[Opening Dataset records section]
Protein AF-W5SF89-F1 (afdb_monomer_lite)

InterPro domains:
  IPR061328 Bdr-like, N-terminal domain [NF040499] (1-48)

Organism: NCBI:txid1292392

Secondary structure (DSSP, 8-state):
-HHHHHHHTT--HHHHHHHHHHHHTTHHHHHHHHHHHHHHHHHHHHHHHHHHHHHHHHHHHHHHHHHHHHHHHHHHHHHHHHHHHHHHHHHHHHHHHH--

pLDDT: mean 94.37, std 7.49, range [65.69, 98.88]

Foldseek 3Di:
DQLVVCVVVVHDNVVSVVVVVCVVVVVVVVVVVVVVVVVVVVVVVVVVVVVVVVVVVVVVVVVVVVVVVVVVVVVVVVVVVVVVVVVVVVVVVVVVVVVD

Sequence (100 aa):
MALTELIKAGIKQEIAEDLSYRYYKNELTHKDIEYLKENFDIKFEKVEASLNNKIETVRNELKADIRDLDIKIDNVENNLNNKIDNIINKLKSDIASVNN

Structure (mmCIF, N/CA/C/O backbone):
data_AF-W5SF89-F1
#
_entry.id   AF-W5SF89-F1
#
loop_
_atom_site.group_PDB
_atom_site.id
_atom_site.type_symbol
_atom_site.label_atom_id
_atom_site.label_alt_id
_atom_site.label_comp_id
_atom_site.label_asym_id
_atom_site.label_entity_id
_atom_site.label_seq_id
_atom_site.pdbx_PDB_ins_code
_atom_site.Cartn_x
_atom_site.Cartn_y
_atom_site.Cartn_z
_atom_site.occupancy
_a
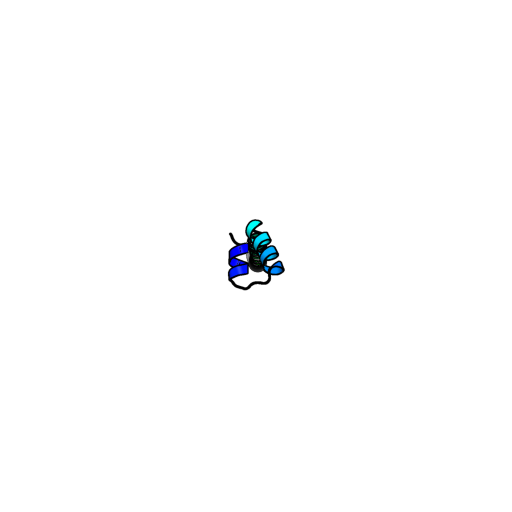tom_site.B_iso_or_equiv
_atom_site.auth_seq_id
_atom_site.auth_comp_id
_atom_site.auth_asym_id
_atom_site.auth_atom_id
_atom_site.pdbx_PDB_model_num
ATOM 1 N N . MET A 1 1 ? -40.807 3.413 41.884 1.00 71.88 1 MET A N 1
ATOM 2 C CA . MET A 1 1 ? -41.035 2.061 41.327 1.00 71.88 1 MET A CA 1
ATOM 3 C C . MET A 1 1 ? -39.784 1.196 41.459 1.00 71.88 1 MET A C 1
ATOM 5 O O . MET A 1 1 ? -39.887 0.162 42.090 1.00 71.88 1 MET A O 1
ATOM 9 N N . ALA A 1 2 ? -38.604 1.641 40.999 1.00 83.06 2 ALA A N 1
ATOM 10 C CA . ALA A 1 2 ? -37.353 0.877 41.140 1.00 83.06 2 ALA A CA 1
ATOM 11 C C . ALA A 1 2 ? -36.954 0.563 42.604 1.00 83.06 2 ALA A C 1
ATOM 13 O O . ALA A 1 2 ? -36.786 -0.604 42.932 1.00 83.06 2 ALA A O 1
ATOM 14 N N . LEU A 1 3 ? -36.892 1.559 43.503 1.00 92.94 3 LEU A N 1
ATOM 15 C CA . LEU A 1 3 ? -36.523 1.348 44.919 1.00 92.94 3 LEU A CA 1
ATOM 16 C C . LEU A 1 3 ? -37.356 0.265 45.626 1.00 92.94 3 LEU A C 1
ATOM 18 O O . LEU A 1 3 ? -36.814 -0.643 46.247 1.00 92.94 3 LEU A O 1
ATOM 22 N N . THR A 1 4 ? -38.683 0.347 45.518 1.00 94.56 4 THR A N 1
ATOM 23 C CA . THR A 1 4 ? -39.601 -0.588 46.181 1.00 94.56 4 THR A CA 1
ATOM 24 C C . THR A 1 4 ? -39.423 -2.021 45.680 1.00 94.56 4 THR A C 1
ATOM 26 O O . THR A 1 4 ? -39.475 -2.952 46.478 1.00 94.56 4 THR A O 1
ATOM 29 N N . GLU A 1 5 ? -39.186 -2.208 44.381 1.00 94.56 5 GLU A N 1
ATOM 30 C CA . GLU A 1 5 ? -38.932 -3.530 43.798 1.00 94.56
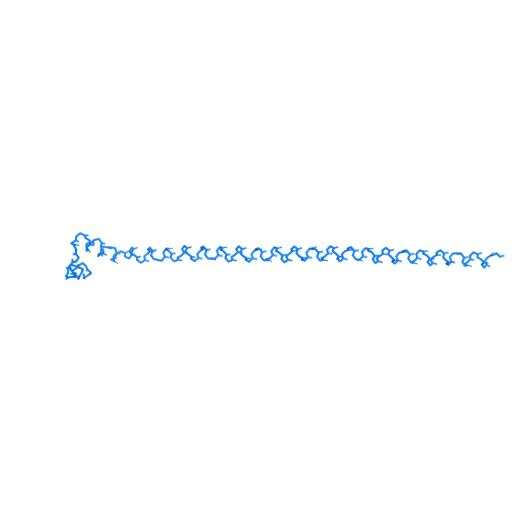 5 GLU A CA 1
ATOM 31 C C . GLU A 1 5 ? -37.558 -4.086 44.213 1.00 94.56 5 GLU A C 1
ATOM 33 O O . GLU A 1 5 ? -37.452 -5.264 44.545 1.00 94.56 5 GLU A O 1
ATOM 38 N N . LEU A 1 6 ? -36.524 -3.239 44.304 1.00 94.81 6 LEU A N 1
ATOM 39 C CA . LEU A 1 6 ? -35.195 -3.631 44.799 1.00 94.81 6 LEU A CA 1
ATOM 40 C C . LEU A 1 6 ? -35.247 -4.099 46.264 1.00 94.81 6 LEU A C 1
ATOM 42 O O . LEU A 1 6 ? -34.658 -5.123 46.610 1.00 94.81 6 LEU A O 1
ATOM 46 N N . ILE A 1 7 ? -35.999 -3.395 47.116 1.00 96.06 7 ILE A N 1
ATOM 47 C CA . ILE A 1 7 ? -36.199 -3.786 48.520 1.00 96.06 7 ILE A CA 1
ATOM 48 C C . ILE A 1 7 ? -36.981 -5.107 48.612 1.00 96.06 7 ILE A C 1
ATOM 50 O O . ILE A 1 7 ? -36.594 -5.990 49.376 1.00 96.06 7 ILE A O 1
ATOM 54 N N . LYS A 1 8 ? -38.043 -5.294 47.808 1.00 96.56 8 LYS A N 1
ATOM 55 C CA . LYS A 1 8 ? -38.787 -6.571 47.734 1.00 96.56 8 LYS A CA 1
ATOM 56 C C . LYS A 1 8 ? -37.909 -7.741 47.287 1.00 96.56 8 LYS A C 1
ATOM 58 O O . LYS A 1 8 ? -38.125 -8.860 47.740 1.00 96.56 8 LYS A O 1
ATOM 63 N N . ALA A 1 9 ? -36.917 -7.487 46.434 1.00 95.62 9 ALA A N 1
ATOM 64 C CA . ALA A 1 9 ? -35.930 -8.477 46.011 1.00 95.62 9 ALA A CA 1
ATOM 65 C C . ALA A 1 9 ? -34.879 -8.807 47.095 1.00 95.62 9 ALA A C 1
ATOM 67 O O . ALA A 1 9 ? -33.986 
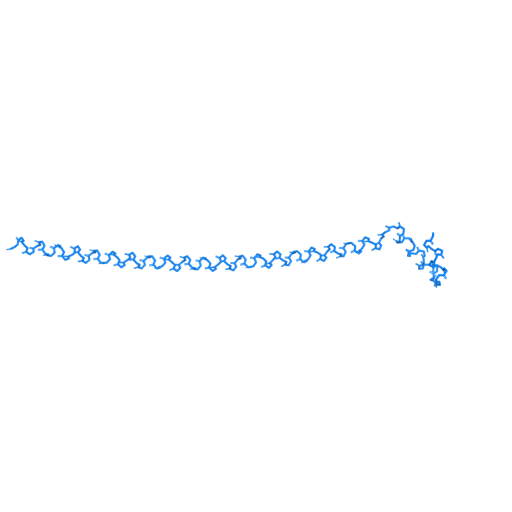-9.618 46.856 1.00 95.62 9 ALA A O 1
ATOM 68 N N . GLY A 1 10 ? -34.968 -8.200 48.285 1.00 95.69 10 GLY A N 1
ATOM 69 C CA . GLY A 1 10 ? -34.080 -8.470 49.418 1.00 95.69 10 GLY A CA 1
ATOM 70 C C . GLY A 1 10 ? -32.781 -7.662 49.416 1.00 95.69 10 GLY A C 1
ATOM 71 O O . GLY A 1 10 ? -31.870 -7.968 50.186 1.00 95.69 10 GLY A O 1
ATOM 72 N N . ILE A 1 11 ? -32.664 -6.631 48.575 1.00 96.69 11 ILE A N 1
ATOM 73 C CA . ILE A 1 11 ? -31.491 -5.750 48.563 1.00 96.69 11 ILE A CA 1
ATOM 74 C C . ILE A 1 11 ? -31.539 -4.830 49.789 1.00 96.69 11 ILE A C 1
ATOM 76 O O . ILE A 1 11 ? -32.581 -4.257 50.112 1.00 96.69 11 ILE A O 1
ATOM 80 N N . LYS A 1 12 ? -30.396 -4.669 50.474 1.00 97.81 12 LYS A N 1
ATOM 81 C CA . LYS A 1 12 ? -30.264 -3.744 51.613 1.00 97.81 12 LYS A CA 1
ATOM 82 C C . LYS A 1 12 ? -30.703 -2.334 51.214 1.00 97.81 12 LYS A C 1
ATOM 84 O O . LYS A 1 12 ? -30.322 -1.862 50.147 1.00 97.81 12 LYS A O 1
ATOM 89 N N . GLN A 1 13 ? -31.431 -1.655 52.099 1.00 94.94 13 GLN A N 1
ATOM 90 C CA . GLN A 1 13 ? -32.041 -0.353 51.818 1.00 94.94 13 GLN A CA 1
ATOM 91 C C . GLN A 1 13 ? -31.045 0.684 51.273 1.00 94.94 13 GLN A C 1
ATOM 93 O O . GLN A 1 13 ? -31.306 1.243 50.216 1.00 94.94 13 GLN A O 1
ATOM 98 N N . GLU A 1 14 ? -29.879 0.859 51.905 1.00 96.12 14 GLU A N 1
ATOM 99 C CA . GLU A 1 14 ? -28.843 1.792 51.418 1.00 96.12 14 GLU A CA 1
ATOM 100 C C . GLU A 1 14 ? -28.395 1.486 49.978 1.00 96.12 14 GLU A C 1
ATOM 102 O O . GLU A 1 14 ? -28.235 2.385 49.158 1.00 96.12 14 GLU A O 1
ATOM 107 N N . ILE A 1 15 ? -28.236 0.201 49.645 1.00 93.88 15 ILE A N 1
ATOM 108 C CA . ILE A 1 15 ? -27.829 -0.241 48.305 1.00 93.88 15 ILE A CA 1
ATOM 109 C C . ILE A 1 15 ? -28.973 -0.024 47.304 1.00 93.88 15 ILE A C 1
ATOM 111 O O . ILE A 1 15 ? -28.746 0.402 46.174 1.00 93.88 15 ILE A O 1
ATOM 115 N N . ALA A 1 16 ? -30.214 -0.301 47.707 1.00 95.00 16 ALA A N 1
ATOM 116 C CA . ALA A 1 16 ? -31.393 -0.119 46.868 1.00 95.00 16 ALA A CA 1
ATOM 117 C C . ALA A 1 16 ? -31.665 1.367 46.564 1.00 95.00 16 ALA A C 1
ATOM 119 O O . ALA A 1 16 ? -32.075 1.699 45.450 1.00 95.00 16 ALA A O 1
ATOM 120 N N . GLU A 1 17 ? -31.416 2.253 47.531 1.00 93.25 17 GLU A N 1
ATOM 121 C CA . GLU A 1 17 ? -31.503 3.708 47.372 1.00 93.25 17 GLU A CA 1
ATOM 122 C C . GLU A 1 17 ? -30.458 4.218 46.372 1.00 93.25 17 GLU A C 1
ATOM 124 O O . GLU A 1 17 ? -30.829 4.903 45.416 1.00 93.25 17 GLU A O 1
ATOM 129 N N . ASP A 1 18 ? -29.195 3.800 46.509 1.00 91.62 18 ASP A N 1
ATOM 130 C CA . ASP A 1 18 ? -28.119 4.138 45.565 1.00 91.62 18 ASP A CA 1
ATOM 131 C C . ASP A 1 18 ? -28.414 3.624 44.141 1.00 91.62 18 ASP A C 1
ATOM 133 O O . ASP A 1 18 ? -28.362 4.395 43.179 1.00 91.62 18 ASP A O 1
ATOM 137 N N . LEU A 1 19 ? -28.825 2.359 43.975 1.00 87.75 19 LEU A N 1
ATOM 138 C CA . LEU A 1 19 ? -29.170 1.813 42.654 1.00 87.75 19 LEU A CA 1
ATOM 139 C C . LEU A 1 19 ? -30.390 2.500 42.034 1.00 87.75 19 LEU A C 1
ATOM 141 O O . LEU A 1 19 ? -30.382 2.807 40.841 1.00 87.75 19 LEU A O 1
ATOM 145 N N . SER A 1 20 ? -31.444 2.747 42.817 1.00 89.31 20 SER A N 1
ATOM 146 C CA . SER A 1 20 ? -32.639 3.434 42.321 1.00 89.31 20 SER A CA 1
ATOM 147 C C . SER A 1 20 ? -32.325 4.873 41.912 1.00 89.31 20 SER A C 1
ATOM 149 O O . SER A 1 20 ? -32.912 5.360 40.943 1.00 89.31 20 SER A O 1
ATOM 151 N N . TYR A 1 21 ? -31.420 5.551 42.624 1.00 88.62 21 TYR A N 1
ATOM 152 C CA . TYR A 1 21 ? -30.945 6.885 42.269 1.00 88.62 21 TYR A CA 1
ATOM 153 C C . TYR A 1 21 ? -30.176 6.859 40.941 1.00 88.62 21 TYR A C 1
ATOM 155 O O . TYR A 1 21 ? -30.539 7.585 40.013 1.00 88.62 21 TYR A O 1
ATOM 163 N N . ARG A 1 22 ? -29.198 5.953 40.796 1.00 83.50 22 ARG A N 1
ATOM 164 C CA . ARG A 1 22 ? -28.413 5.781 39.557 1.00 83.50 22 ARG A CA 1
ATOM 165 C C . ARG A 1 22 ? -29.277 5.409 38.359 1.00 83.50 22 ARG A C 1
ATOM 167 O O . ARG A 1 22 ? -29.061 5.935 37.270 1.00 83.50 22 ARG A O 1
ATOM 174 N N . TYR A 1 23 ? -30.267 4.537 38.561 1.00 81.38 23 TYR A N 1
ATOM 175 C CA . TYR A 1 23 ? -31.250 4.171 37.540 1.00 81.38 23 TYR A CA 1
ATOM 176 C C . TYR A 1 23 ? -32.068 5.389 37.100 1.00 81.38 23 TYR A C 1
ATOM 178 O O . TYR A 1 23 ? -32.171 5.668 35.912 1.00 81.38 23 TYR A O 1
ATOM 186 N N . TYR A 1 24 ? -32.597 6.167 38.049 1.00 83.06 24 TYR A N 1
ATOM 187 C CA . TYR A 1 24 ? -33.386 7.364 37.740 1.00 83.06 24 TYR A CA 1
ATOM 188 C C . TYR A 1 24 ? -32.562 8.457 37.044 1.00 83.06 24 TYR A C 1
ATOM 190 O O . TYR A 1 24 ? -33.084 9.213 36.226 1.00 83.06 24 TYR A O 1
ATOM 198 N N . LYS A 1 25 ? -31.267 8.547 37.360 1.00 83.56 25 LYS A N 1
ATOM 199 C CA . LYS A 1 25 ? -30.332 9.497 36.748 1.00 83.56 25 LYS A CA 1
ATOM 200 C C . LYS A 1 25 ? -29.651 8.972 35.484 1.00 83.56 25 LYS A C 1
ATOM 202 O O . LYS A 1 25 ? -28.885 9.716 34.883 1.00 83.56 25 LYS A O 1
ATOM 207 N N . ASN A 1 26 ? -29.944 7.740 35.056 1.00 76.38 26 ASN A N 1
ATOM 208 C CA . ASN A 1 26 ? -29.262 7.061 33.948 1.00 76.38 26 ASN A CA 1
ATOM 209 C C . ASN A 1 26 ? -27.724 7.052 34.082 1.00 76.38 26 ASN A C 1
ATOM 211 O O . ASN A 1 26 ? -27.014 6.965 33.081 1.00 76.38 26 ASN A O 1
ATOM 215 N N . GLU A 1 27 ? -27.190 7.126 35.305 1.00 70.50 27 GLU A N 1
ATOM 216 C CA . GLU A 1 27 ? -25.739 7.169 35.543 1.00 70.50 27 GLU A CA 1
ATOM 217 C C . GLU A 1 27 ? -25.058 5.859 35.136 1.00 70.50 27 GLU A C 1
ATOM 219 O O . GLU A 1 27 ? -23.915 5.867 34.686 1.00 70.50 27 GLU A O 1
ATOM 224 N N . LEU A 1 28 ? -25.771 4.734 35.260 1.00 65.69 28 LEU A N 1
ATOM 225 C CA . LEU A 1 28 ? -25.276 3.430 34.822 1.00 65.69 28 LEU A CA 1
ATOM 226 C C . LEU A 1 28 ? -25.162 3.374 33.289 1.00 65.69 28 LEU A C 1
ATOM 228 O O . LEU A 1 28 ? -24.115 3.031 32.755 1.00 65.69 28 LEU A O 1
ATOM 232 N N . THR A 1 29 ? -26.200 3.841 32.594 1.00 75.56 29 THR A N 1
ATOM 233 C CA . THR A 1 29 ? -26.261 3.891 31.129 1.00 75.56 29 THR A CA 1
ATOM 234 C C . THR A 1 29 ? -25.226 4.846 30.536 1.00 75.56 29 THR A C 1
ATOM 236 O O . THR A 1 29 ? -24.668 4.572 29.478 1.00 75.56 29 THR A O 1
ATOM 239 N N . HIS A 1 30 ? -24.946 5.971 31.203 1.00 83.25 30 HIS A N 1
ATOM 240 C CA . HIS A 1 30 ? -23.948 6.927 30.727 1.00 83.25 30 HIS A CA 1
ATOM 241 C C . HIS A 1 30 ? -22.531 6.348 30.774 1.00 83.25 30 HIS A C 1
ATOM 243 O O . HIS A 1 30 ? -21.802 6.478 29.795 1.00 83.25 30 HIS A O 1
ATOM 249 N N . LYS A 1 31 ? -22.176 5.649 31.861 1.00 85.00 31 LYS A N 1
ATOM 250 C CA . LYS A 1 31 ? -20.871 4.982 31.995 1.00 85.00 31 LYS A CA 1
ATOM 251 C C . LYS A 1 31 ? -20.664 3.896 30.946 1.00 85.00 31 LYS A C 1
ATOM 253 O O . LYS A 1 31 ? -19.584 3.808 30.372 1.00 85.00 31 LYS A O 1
[Closing Dataset records section]
• **Assignment**: Leaving out the pictures, print each line of the records above from the first up to and including the one that contains "ATOM 2 C CA", exactly as written.

• **Response to this exercise**:
Protein AF-W5SF89-F1 (afdb_monomer_lite)

InterPro domains:
  IPR061328 Bdr-like, N-terminal domain [NF040499] (1-48)

Organism: NCBI:txid1292392

Secondary structure (DSSP, 8-state):
-HHHHHHHTT--HHHHHHHHHHHHTTHHHHHHHHHHHHHHHHHHHHHHHHHHHHHHHHHHHHHHHHHHHHHHHHHHHHHHHHHHHHHHHHHHHHHHHH--

pLDDT: mean 94.37, std 7.49, range [65.69, 98.88]

Foldseek 3Di:
DQLVVCVVVVHDNVVSVVVVVCVVVVVVVVVVVVVVVVVVVVVVVVVVVVVVVVVVVVVVVVVVVVVVVVVVVVVVVVVVVVVVVVVVVVVVVVVVVVVD

Sequence (100 aa):
MALTELIKAGIKQEIAEDLSYRYYKNELTHKDIEYLKENFDIKFEKVEASLNNKIETVRNELKADIRDLDIKIDNVENNLNNKIDNIINKLKSDIASVNN

Structure (mmCIF, N/CA/C/O backbone):
data_AF-W5SF89-F1
#
_entry.id   AF-W5SF89-F1
#
loop_
_atom_site.group_PDB
_atom_site.id
_atom_site.type_symbol
_atom_site.label_atom_id
_atom_site.label_alt_id
_atom_site.label_comp_id
_atom_site.label_asym_id
_atom_site.label_entity_id
_atom_site.label_seq_id
_atom_site.pdbx_PDB_ins_code
_atom_site.Cartn_x
_atom_site.Cartn_y
_atom_site.Cartn_z
_atom_site.occupancy
_a
tom_site.B_iso_or_equiv
_atom_site.auth_seq_id
_atom_site.auth_comp_id
_atom_site.auth_asym_id
_atom_site.auth_atom_id
_atom_site.pdbx_PDB_model_num
ATOM 1 N N . MET A 1 1 ? -40.807 3.413 41.884 1.00 71.88 1 MET A N 1
ATOM 2 C CA . MET A 1 1 ? -41.035 2.061 41.327 1.00 71.88 1 MET A CA 1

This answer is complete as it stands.